─── Material for the task

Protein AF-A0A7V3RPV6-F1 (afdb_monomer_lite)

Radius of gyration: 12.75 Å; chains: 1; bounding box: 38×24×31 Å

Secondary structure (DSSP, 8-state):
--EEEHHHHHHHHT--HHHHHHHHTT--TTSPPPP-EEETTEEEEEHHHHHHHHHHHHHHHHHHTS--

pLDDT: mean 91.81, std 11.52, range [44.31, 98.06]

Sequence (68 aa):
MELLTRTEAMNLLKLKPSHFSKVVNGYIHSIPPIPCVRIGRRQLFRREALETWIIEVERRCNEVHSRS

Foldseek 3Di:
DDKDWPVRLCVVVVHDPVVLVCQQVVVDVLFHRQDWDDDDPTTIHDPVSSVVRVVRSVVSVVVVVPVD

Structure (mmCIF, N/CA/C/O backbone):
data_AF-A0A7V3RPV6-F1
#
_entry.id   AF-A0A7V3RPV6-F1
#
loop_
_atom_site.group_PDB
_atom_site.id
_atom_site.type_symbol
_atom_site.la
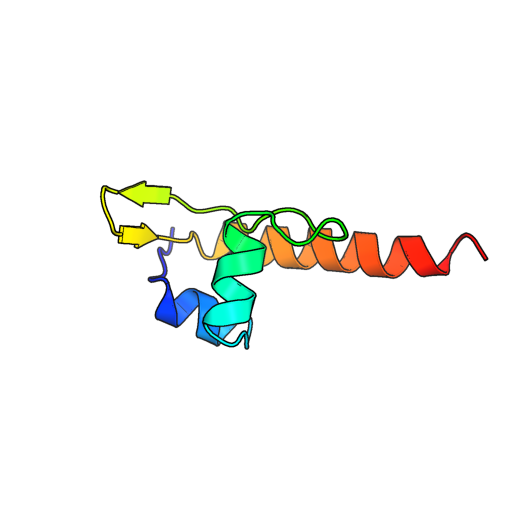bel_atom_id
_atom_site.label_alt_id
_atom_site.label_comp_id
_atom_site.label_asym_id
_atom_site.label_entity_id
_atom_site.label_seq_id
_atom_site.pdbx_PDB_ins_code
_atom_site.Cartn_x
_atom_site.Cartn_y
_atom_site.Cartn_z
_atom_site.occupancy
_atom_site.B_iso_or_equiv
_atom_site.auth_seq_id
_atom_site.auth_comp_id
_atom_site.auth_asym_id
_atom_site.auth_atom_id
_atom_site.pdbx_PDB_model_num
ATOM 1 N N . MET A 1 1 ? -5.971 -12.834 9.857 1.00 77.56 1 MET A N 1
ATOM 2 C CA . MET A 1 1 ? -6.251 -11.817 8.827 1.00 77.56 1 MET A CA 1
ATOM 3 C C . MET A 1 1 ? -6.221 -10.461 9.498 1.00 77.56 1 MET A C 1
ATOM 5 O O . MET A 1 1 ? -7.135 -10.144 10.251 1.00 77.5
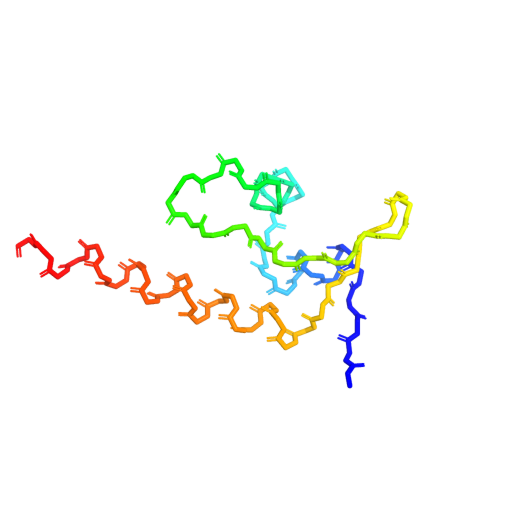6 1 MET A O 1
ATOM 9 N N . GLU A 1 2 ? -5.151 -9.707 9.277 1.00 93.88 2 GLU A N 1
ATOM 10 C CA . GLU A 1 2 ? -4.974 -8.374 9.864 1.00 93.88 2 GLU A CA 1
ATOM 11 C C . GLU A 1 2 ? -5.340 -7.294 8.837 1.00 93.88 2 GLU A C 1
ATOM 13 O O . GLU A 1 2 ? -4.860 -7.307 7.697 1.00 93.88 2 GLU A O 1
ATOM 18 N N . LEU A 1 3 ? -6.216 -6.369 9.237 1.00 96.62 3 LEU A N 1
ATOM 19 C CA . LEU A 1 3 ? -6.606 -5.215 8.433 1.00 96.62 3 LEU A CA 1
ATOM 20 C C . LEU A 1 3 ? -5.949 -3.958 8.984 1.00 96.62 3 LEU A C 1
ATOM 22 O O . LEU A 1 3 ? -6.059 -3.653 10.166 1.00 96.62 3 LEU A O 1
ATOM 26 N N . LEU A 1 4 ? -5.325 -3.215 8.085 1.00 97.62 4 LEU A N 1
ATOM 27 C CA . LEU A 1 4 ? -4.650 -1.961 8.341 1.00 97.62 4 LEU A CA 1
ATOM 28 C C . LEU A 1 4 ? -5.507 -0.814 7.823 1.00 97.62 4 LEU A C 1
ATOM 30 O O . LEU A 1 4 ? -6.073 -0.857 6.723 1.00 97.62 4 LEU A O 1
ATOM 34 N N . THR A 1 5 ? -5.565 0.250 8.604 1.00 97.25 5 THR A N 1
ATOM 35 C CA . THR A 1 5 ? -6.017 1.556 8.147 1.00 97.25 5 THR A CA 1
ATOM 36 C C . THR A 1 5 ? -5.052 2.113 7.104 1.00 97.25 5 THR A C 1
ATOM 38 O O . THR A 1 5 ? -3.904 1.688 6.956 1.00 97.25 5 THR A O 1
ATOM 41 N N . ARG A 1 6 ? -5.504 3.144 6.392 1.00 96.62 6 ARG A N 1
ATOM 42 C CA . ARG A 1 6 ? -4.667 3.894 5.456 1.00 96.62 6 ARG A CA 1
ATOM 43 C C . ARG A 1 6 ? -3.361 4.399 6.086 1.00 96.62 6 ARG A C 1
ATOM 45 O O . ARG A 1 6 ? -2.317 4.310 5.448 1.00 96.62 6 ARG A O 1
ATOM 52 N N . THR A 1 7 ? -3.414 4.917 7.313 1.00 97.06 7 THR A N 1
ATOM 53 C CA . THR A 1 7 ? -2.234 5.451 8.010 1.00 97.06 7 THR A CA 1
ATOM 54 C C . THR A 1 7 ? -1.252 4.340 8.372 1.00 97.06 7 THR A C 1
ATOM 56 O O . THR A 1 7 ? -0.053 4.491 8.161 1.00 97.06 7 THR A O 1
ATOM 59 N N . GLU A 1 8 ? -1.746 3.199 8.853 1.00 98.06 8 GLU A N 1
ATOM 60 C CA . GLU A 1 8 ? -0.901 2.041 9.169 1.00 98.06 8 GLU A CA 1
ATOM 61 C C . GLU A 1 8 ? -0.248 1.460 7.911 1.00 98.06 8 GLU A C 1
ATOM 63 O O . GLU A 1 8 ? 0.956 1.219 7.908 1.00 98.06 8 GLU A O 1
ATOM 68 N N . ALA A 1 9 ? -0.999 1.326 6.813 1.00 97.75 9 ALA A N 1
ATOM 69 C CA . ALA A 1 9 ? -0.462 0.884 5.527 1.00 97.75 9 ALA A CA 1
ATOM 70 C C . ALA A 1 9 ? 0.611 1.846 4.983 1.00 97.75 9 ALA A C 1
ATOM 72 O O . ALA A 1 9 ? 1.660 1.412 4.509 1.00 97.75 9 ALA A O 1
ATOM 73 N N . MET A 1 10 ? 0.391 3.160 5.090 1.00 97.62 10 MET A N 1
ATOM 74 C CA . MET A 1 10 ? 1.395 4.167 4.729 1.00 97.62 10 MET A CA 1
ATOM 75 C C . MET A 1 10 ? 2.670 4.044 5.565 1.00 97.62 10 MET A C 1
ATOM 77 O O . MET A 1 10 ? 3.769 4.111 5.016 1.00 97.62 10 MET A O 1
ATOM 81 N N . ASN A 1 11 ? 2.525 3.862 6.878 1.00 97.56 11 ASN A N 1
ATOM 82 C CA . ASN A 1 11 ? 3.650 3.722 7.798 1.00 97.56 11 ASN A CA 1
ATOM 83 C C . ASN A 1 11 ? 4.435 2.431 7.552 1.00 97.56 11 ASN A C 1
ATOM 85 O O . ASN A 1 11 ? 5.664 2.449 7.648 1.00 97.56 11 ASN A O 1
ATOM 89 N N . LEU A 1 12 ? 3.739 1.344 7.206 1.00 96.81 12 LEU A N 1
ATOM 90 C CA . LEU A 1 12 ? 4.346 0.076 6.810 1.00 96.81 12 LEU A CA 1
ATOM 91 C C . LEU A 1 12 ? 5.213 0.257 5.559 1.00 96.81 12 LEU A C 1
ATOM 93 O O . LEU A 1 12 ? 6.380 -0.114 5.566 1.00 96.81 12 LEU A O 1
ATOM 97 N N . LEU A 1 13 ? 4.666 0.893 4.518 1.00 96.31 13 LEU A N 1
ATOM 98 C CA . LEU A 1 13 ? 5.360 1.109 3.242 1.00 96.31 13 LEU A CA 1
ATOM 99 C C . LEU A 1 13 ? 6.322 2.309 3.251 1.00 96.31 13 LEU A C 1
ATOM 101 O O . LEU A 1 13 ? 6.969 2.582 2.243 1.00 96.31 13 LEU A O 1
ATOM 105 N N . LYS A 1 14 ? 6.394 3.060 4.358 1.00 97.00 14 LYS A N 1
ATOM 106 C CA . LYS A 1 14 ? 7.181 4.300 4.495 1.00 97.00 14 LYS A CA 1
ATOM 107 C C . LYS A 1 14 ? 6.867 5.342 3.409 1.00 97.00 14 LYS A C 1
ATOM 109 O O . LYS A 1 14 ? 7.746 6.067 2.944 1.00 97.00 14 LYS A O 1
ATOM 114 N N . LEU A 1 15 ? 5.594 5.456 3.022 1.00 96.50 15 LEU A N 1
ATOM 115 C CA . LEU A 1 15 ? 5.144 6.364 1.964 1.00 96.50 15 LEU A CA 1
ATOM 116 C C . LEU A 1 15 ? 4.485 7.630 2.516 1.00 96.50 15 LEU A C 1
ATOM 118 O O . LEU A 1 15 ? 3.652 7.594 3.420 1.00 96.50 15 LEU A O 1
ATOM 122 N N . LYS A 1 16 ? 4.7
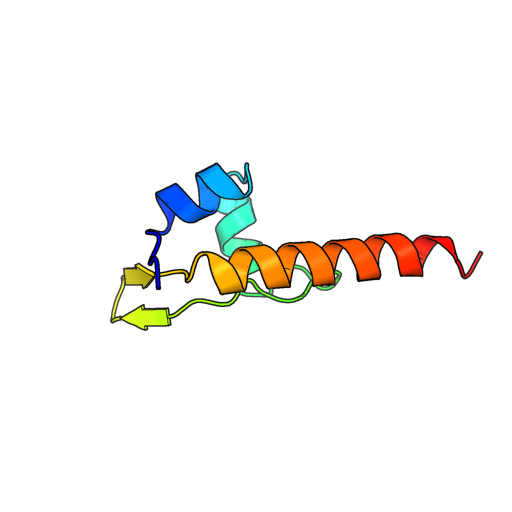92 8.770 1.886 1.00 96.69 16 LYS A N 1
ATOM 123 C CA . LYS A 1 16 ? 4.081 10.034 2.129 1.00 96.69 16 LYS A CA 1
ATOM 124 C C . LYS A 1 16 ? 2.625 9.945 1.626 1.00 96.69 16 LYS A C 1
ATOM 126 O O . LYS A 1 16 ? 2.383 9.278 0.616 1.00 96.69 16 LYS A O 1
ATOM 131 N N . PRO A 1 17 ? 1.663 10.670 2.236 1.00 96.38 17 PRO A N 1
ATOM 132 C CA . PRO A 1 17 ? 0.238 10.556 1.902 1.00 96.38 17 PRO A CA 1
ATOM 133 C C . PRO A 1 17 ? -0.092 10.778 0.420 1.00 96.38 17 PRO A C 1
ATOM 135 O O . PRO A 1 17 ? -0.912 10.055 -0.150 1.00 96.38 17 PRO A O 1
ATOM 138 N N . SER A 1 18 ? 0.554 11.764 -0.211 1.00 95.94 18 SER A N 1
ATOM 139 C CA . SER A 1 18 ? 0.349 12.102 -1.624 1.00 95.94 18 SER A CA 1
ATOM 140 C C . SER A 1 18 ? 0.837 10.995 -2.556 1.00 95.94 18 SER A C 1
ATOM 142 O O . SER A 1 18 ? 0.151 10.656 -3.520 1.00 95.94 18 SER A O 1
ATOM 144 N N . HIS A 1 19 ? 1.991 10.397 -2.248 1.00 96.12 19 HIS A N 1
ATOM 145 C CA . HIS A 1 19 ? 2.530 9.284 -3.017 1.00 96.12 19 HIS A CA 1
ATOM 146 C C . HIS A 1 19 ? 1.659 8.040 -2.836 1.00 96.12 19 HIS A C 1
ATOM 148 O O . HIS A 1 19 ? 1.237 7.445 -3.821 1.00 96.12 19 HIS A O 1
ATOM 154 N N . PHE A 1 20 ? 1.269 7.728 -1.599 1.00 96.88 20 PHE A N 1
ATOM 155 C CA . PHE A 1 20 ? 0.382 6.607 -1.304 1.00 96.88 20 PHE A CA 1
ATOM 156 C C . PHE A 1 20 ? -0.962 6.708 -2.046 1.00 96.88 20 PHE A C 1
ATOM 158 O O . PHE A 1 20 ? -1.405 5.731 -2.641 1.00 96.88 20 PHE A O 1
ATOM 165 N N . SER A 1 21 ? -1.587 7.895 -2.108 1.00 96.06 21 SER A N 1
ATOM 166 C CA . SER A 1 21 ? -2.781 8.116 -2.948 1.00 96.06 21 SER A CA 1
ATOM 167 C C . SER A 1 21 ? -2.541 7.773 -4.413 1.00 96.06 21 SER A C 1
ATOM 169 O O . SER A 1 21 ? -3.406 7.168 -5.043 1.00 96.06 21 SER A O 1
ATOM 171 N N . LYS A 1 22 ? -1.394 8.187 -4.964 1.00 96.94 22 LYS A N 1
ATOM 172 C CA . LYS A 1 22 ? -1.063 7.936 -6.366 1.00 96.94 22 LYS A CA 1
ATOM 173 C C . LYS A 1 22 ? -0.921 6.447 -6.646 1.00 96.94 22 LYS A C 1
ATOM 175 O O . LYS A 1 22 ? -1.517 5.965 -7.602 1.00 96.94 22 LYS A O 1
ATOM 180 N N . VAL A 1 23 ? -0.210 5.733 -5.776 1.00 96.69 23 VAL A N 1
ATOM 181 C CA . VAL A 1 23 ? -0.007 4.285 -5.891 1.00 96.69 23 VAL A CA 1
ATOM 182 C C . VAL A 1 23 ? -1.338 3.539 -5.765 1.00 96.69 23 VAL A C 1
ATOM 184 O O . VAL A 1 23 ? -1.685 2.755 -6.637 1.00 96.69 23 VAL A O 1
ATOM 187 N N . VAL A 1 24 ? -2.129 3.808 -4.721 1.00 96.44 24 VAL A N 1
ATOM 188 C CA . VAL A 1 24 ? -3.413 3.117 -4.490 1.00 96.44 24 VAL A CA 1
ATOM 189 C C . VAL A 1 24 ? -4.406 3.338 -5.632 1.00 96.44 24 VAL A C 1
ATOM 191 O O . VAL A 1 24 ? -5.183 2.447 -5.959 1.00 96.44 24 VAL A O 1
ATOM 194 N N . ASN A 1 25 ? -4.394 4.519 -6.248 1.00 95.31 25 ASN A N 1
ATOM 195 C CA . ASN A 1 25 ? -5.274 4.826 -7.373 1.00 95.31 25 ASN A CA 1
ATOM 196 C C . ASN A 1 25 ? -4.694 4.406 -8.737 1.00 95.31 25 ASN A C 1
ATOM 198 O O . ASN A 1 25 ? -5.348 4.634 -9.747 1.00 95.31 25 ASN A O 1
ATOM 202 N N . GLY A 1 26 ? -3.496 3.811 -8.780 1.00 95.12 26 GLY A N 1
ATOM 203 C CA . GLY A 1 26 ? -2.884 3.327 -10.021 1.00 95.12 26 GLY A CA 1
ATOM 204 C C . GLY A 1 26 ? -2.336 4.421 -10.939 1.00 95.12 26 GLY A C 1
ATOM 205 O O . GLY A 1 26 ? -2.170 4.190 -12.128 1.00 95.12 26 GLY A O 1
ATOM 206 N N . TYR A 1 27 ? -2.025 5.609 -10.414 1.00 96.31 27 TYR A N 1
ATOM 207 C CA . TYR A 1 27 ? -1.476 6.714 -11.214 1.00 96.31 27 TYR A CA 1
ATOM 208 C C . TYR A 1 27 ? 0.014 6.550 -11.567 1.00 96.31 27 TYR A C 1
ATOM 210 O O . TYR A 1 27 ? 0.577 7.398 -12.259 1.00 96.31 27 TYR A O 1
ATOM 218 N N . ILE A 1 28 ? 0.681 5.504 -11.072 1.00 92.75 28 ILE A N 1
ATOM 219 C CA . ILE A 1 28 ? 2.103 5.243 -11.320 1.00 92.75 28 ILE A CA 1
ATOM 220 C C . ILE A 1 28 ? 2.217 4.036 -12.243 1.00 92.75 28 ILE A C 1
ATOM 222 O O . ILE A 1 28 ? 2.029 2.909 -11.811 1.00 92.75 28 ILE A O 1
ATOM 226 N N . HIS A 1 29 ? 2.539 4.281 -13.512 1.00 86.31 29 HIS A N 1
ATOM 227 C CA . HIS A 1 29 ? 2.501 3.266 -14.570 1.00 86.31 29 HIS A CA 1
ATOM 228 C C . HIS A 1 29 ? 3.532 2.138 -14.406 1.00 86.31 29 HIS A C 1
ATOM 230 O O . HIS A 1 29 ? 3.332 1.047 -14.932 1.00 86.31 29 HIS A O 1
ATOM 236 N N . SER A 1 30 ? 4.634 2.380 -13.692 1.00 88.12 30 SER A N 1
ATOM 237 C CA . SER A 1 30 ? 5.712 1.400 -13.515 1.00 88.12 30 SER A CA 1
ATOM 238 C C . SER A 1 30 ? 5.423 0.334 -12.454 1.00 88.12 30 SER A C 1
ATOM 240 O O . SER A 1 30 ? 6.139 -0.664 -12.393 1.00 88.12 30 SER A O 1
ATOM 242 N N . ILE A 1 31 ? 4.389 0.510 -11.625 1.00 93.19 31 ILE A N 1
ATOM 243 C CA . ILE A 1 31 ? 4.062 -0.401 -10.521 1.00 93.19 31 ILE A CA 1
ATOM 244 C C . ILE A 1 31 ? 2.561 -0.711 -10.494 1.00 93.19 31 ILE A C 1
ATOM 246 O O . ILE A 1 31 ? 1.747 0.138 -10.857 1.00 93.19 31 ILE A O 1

──────

* [Work to complete]: When you reach the line that has "ATOM 5 O O ." in the data above, start repeating lines exactly, and stop after the line that has "ATOM 27 C CA"; pictures stay out.

* [Written answer]:
ATOM 5 O O . MET A 1 1 ? -7.135 -10.144 10.251 1.00 77.5
6 1 MET A O 1
ATOM 9 N N . GLU A 1 2 ? -5.151 -9.707 9.277 1.00 93.88 2 GLU A N 1
ATOM 10 C CA . GLU A 1 2 ? -4.974 -8.374 9.864 1.00 93.88 2 GLU A CA 1
ATOM 11 C C . GLU A 1 2 ? -5.340 -7.294 8.837 1.00 93.88 2 GLU A C 1
ATOM 13 O O . GLU A 1 2 ? -4.860 -7.307 7.697 1.00 93.88 2 GLU A O 1
ATOM 18 N N . LEU A 1 3 ? -6.216 -6.369 9.237 1.00 96.62 3 LEU A N 1
ATOM 19 C CA . LEU A 1 3 ? -6.606 -5.215 8.433 1.00 96.62 3 LEU A CA 1
ATOM 20 C C . LEU A 1 3 ? -5.949 -3.958 8.984 1.00 96.62 3 LEU A C 1
ATOM 22 O O . LEU A 1 3 ? -6.059 -3.653 10.166 1.00 96.62 3 LEU A O 1
ATOM 26 N N . LEU A 1 4 ? -5.325 -3.215 8.085 1.00 97.62 4 LEU A N 1
ATOM 27 C CA . LEU A 1 4 ? -4.650 -1.961 8.341 1.00 97.62 4 LEU A CA 1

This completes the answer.